Use such a supplied address, if available, when allocating
the FIFO (not CB) head.
Function: ompi_fifo_init()
Change the call in ompi_fifo_write_to_head()
to ompi_cb_fifo_init() to reflect the new
interface, passing NULL as the new argument.
- File: ompi/mca/btl/sm/btl_sm.c
Function: compute_initial_cb_fifo_space() and
compute_initial_cb_fifo_addrs()
Add these two functions to compute how much space will be
needed for the aggregated CB allocation and to compute
addresses for individual CB components for a particular
sender and receiver.
Function: sm_btl_first_time_init()
Increase the allocation of FIFOs (call to mpool_calloc)
to include room for the CBs.
Function: mca_btl_sm_add_procs()
Compute the addresses where CB components should be and
pass them into ompi_fifo_init().
These changes impact only the allocation of CBs during MPI_Init().
If FIFOs are grown later during program execution, they will continue
to have components allocated in a fragmented manner.
3. Free List Return Codes
This is unrelated to FIFOs, but is related to more robust handling
of shared-memory allocation.
The function sm_btl_first_time_init() should test the return
values when it allocates free lists. It currently does not test return
values, proceeding without a hiccup even if those allocations indicate
an error. The proposed change is:
4. Better Automatic Sizing of mmap File
Currently, the size of the file to be mmaped is governed
by three MCA parameters:
- mpool_sm_max_size
- mpool_sm_min_size
(default 128 Mbytes)
- mpool_sm_per_peer_size
(default 32 Mbytes)
Specifically, the file size is
min(mpool_sm_max_size,
max(mpool_sm_min_size,
n * mpool_sm_per_peer_size))
This file size is a poor approximation for the actual amount of
shared memory needed by an application during MPI_Init().

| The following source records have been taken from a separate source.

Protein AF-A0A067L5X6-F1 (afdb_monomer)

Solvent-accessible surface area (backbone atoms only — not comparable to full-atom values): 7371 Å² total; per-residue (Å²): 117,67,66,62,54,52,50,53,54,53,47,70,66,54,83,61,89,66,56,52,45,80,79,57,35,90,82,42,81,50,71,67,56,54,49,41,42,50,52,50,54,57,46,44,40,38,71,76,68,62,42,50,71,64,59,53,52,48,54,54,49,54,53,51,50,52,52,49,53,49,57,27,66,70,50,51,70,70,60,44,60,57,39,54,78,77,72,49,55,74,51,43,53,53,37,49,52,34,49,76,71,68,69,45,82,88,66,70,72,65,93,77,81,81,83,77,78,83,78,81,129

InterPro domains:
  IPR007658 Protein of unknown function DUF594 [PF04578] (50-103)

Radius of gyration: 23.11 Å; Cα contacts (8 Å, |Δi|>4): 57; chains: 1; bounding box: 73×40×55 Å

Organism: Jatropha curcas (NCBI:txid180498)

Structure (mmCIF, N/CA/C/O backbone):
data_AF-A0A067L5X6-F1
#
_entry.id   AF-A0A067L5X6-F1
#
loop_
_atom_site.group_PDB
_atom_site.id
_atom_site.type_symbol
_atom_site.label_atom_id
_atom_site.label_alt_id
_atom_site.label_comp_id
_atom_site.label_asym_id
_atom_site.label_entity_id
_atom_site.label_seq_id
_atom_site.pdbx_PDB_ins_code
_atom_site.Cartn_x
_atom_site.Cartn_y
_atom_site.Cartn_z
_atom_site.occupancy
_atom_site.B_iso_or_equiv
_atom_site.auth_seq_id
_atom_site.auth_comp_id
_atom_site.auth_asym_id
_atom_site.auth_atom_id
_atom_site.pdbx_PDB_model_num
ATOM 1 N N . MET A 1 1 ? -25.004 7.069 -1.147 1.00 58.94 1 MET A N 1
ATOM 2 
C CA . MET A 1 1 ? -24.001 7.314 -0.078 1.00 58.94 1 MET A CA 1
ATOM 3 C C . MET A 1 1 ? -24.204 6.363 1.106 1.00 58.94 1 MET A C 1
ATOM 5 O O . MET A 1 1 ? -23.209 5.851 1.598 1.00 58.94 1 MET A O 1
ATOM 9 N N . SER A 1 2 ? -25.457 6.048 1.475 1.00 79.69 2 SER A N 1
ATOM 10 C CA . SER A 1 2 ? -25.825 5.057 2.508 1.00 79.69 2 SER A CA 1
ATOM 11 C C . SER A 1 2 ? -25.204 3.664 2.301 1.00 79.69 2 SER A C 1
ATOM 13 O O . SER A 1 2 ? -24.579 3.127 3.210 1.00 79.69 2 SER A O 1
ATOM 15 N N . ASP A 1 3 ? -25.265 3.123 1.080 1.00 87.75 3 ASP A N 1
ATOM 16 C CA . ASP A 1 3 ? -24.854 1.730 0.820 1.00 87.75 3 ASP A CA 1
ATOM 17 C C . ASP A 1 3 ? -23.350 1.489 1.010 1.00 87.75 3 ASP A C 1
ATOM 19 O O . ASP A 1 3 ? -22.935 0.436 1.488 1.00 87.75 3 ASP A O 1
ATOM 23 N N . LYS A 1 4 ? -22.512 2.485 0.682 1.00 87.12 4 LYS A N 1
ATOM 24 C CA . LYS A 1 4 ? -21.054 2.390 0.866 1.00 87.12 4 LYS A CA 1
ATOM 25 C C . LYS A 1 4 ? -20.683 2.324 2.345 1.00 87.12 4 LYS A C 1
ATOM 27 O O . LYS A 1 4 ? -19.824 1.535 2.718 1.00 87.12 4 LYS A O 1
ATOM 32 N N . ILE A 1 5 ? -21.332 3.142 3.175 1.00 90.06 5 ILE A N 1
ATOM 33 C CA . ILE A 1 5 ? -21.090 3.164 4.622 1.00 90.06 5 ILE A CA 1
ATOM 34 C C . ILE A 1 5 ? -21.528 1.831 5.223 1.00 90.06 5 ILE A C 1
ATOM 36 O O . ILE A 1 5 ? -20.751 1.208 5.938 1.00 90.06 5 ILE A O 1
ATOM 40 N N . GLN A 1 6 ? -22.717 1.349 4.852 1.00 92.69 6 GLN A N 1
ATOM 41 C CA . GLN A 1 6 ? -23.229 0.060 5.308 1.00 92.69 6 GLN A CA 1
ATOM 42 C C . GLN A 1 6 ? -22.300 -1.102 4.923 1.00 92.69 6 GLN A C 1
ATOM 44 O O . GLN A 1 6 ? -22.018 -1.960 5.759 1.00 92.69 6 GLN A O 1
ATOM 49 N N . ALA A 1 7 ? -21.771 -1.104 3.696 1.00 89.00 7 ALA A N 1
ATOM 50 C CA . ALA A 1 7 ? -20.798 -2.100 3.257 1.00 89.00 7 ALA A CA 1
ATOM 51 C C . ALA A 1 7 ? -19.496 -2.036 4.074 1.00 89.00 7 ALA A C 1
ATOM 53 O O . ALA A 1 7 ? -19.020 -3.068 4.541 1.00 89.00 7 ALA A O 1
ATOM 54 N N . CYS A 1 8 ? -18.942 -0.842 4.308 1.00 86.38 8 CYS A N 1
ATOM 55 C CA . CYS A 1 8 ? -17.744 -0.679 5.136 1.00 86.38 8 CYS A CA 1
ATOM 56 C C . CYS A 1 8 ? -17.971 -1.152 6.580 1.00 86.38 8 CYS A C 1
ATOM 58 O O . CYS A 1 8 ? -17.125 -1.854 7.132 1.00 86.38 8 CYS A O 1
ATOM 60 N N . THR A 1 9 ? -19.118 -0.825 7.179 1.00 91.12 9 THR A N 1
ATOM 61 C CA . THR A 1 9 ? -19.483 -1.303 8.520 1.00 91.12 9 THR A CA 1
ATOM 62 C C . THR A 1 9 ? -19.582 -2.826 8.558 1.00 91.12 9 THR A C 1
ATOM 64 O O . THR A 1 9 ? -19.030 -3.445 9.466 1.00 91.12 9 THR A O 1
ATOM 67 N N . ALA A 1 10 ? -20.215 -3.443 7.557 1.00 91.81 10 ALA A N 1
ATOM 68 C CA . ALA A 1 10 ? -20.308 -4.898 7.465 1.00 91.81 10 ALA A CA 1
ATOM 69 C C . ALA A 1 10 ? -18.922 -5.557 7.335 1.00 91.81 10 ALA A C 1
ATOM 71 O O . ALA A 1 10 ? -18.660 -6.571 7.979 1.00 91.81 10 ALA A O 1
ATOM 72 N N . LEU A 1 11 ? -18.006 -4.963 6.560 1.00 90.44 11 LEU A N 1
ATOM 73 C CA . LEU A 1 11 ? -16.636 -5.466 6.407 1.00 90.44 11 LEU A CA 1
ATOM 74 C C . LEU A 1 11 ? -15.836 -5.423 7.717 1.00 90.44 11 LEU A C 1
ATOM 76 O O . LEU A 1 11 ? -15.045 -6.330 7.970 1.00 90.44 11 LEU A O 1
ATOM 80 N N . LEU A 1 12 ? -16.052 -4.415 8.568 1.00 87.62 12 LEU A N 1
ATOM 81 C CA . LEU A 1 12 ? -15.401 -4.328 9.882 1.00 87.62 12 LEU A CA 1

E.g., at n=2, the file is 128M even though less than 1M is needed.
At large n, however, the file is insufficiently small.
Instead, we should add code that produces a better estimate of how
much shared memory will be needed during MPI_Init().
Regarding the MCA parameters:
- mpool_sm_max_size: default should be 0 (no limit)
- mpool_sm_min_size: default should be 0 (no limit)
- mpool_sm_per_peer_size: should be eliminated
More accurate sizing could help reduce the problems users see
starting sm jobs with large on-node-process counts.
One problem is that the size of the shared file is set by
mpool_sm, but information about how much shared memory
needs to be allocated during MPI_Init() is in btl_sm.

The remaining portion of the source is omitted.